Here’s an excerpt from that letter that perhaps you might find helpful, especially if you need to be reminded of a good experience you had with God, and the people that were there with you:

” . . . I know that your choice to come on retreat was only one of many you have yet to make.  I invite you to let one of those be to be deliberate about remembering the graces of your retreat experience.  Many of you expressed the desire to hold onto the consolations of the weekend, but you also shared your fear that the many cares of your lives might make this difficult.  So, let this letter serve as a reminder to set aside some time to reflect, to journal, and to speak with others about what this weekend meant to you.  Pay attention to what struck you the most, and begin to ask: Why?  What is God trying to tell me?

This process of discovery will be helped by such things as attending mass more regularly, and finding a group of peers also seeking what God desires for their lives.  I also encourage you to find a spiritual director whom you can meet with on a regular basis.  The spiritual director won’t tell you what to do, but will help you to see the direction in which God is leading you.  You might also try to make a silent retreat of 3 to 5 days.  Silence makes room for God like nothing else.  Ignatius House can provide you assistance with both these things.

If you made a friend this weekend—or a few—do more than just Facebook each other.  Get together, and get to know each other better.  Do the same with God.  Get out of the house, and meet God away from your everyday distractions!  You’ve undoubtedly found that upon returning home from the retreat, your life hasn’t changed as much as you’d hoped.  There are still many of the same challenges.  But there is also something new happening.  This is the beginning, as the prophet Jeremiah speaks about, of “a future full of hope.”  That hope lies in your choice to let this be not just a pleasant weekend, but one of your life’s turning points.  Trust that God, with your help, will make the change you need happen.  But pray also for patience with the fact that this may happen in God’s time, and not as immediately as you would like . . .”

This was something that I know I need to hear right now, and there are things here which I know I need to continually remind myself of.  And just leave it to God, that infinite trickster, to send me a reminder, using my own words!  God is good, and doesn’t have a half-bad sense of humor.

Why “GODsTALKed”?

A while back I was listening to Death Cab for Cutie’s song, “I will possess your heart.” One of the verses goes like this:

How I wish you could see the potential/The potential between you and me/Like a book elegantly bound/But in a language that you can’t read, just yet . . . The refrain continues: You’ve got to take some time, love/You’ve got to take some time, with me/And I know that you’ll find, love/I will possess your heart.

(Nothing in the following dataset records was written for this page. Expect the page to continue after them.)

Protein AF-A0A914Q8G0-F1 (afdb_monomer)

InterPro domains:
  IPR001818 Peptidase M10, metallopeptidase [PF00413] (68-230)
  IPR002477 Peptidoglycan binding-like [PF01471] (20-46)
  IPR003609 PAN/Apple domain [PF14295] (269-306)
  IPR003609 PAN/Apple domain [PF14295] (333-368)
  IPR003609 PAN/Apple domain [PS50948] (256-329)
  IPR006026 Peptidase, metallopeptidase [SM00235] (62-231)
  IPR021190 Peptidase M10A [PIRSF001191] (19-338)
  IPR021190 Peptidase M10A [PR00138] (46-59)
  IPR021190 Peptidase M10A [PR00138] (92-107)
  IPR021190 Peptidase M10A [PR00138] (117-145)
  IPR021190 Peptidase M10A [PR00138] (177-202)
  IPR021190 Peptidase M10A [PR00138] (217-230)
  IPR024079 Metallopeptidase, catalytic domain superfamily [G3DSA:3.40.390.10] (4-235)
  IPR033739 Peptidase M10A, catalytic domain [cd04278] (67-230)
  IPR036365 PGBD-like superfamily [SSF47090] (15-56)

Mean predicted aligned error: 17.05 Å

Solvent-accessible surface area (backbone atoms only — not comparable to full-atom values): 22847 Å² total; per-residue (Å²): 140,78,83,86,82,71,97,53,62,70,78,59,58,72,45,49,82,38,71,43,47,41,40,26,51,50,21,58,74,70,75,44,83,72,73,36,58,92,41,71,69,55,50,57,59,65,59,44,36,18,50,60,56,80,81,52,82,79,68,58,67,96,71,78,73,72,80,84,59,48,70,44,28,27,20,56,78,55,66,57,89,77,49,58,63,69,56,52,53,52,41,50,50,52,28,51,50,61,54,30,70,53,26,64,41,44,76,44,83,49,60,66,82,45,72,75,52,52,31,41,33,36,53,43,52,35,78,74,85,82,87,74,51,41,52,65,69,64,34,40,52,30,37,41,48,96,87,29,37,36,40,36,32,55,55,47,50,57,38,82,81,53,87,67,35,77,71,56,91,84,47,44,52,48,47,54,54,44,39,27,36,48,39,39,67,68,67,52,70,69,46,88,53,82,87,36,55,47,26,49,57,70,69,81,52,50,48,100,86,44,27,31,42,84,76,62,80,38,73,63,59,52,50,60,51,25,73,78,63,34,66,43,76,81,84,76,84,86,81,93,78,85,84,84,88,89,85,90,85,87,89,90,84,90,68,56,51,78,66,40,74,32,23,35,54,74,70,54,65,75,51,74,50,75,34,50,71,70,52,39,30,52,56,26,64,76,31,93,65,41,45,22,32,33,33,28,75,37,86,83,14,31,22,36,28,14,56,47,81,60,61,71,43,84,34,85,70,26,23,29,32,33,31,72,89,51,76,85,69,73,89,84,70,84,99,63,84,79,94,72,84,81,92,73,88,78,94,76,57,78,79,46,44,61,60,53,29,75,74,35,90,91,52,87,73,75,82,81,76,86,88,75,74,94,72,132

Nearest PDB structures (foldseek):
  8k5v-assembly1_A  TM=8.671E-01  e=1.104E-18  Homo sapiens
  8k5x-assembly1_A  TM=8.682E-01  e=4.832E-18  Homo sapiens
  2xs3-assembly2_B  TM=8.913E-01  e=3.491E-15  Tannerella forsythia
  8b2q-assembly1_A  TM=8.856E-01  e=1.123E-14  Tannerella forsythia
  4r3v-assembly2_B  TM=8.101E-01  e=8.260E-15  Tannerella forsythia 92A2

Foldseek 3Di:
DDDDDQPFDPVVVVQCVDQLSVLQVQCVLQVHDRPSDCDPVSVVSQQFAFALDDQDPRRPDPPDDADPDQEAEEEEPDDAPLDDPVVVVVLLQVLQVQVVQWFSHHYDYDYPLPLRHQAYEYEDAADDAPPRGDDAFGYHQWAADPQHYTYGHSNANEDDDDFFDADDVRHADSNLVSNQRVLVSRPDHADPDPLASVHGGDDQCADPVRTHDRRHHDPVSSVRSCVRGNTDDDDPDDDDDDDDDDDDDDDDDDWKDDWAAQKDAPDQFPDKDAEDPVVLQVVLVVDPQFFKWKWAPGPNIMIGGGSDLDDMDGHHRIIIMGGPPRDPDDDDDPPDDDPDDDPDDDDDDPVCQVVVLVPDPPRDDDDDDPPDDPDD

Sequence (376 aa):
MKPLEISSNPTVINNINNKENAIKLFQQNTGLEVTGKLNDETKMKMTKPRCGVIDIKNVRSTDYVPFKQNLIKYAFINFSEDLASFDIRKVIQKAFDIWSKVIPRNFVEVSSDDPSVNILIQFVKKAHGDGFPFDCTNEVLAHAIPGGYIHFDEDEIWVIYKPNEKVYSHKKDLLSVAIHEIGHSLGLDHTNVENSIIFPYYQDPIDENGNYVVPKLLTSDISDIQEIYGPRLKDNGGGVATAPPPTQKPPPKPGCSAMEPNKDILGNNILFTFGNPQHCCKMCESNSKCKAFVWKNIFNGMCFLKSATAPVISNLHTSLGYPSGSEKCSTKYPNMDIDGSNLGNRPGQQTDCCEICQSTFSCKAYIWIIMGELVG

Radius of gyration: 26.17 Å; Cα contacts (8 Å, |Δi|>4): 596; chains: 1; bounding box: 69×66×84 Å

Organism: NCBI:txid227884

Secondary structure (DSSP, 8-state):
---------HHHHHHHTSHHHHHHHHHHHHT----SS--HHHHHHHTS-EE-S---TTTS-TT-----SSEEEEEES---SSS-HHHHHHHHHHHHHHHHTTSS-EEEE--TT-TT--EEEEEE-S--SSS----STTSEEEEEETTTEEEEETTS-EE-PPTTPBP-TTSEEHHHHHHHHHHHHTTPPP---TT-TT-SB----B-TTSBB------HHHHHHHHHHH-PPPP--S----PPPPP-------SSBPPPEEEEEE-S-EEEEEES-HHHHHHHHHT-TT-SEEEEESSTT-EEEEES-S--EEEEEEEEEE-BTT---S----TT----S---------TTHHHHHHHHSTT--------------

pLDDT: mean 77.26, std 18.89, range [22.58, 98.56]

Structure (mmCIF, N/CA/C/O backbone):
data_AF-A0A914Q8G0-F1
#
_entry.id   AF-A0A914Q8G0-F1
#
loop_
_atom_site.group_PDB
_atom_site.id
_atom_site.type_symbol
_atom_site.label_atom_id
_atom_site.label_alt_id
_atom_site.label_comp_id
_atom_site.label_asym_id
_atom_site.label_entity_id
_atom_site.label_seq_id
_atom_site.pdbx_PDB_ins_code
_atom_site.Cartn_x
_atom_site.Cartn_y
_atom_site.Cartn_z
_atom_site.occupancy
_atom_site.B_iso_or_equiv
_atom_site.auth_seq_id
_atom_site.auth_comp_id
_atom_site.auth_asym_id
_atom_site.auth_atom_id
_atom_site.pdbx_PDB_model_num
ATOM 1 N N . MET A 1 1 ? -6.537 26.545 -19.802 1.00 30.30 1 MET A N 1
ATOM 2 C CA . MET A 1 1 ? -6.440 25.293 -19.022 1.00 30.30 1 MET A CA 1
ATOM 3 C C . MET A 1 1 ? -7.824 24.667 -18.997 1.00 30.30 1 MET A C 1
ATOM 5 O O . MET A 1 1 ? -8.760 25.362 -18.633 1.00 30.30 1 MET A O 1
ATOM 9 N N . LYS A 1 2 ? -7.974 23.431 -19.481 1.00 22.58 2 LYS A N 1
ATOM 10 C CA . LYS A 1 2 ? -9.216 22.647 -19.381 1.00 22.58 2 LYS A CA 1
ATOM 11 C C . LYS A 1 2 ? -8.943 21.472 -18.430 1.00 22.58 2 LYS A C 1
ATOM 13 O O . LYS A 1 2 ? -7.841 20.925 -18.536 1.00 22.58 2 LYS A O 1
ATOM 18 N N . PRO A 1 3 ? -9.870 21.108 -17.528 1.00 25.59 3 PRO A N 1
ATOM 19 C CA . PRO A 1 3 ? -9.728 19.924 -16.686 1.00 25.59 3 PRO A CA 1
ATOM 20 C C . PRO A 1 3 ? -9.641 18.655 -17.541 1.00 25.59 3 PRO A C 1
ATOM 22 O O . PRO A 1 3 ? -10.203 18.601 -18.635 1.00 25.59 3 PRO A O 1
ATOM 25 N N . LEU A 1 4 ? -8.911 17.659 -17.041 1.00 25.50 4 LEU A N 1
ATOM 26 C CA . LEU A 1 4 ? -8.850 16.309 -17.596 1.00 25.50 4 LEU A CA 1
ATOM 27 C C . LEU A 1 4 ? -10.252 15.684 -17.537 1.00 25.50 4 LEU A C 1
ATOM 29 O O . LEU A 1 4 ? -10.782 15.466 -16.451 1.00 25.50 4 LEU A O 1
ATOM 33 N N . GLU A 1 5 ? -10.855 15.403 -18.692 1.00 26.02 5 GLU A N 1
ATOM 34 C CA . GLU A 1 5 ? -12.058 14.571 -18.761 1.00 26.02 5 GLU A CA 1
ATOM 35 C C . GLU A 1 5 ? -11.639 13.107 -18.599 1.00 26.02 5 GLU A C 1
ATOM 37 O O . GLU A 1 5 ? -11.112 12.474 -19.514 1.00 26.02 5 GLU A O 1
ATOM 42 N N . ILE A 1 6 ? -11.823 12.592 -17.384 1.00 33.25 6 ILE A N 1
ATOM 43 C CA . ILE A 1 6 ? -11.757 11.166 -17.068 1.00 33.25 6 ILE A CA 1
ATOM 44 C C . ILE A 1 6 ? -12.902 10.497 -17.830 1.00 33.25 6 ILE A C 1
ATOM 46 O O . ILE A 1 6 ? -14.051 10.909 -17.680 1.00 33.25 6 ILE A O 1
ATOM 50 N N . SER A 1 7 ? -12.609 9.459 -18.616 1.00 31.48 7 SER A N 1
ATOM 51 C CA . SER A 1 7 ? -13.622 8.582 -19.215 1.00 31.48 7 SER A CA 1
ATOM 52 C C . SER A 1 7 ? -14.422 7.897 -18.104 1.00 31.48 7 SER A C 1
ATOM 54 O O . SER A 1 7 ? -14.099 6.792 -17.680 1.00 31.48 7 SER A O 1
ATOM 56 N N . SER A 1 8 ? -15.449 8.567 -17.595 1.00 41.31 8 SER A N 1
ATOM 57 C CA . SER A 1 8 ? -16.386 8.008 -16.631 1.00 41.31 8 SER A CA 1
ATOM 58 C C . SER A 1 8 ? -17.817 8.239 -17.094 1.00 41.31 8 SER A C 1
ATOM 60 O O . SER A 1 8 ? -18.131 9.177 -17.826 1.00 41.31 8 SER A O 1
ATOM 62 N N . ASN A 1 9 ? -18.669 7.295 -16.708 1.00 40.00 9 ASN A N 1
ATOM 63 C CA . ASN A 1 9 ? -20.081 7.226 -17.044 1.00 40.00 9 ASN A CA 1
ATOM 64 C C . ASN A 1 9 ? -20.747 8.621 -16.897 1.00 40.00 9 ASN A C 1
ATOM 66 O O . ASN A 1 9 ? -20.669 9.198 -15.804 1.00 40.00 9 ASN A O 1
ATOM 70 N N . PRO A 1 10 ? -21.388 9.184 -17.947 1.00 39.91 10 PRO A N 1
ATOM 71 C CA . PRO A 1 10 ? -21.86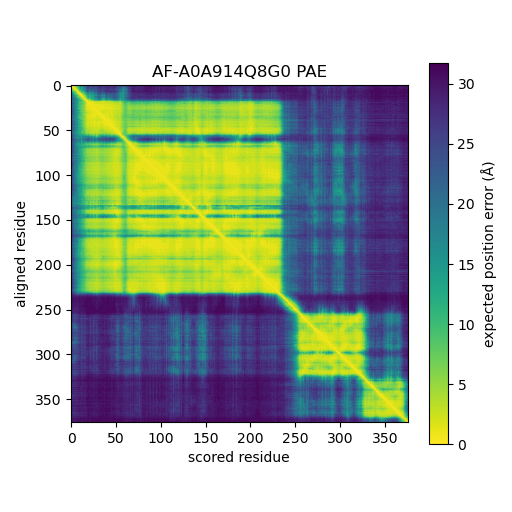6 10.576 -17.969 1.00 39.91 10 PRO A CA 1
ATOM 72 C C . PRO A 1 10 ? -22.761 10.958 -16.782 1.00 39.91 10 PRO A C 1
ATOM 74 O O . PRO A 1 10 ? -22.810 12.115 -16.369 1.00 39.91 10 PRO A O 1
ATOM 77 N N . THR A 1 11 ? -23.449 9.983 -16.191 1.00 46.34 11 THR A N 1
ATOM 78 C CA . THR A 1 11 ? -24.351 10.158 -15.047 1.00 46.34 11 THR A CA 1
ATOM 79 C C . THR A 1 11 ? -23.625 10.451 -13.726 1.00 46.34 11 THR A C 1
ATOM 81 O O . THR A 1 11 ? -24.199 11.090 -12.847 1.00 46.34 11 THR A O 1
ATOM 84 N N . VAL A 1 12 ? -22.369 10.012 -13.568 1.00 47.72 12 VAL A N 1
ATOM 85 C CA . VAL A 1 12 ? -21.571 10.229 -12.345 1.00 47.72 12 VAL A CA 1
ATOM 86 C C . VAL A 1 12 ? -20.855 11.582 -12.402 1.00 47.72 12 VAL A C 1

In my typical fashion, I started to think what it might be like if God were saying this. What if we saw this as an invitation from God? From that perspective, it is quite a moving invitation. God is inviting us to something “elegant,” even if we can’t understand it, just yet.Of course, if you go deeper, you become aware that this probably isn’t what the song is really talking about. Indeed, it’s most certainly meant to be the words of a man obsessed with a woman. From that perspective, things are a little different. In fact, it gets kind of creepy. This is the song of a stalker!

But, as strange as this suddenly becomes, I also find I quite like the image of God as someone who is stalking us, as someone who watches us lovingly, and longs to possess our heart. When it’s God that has that depth of passion, it’s pretty awesome! Even though, if it were anybody else, it would probably just be creepy.

But I think we are all God-stalked, and that we all long to hear God talk to us. But it may be in a language we can’t read–just yet.

This blog is about what happens when we start to learn the language of GODsTALK.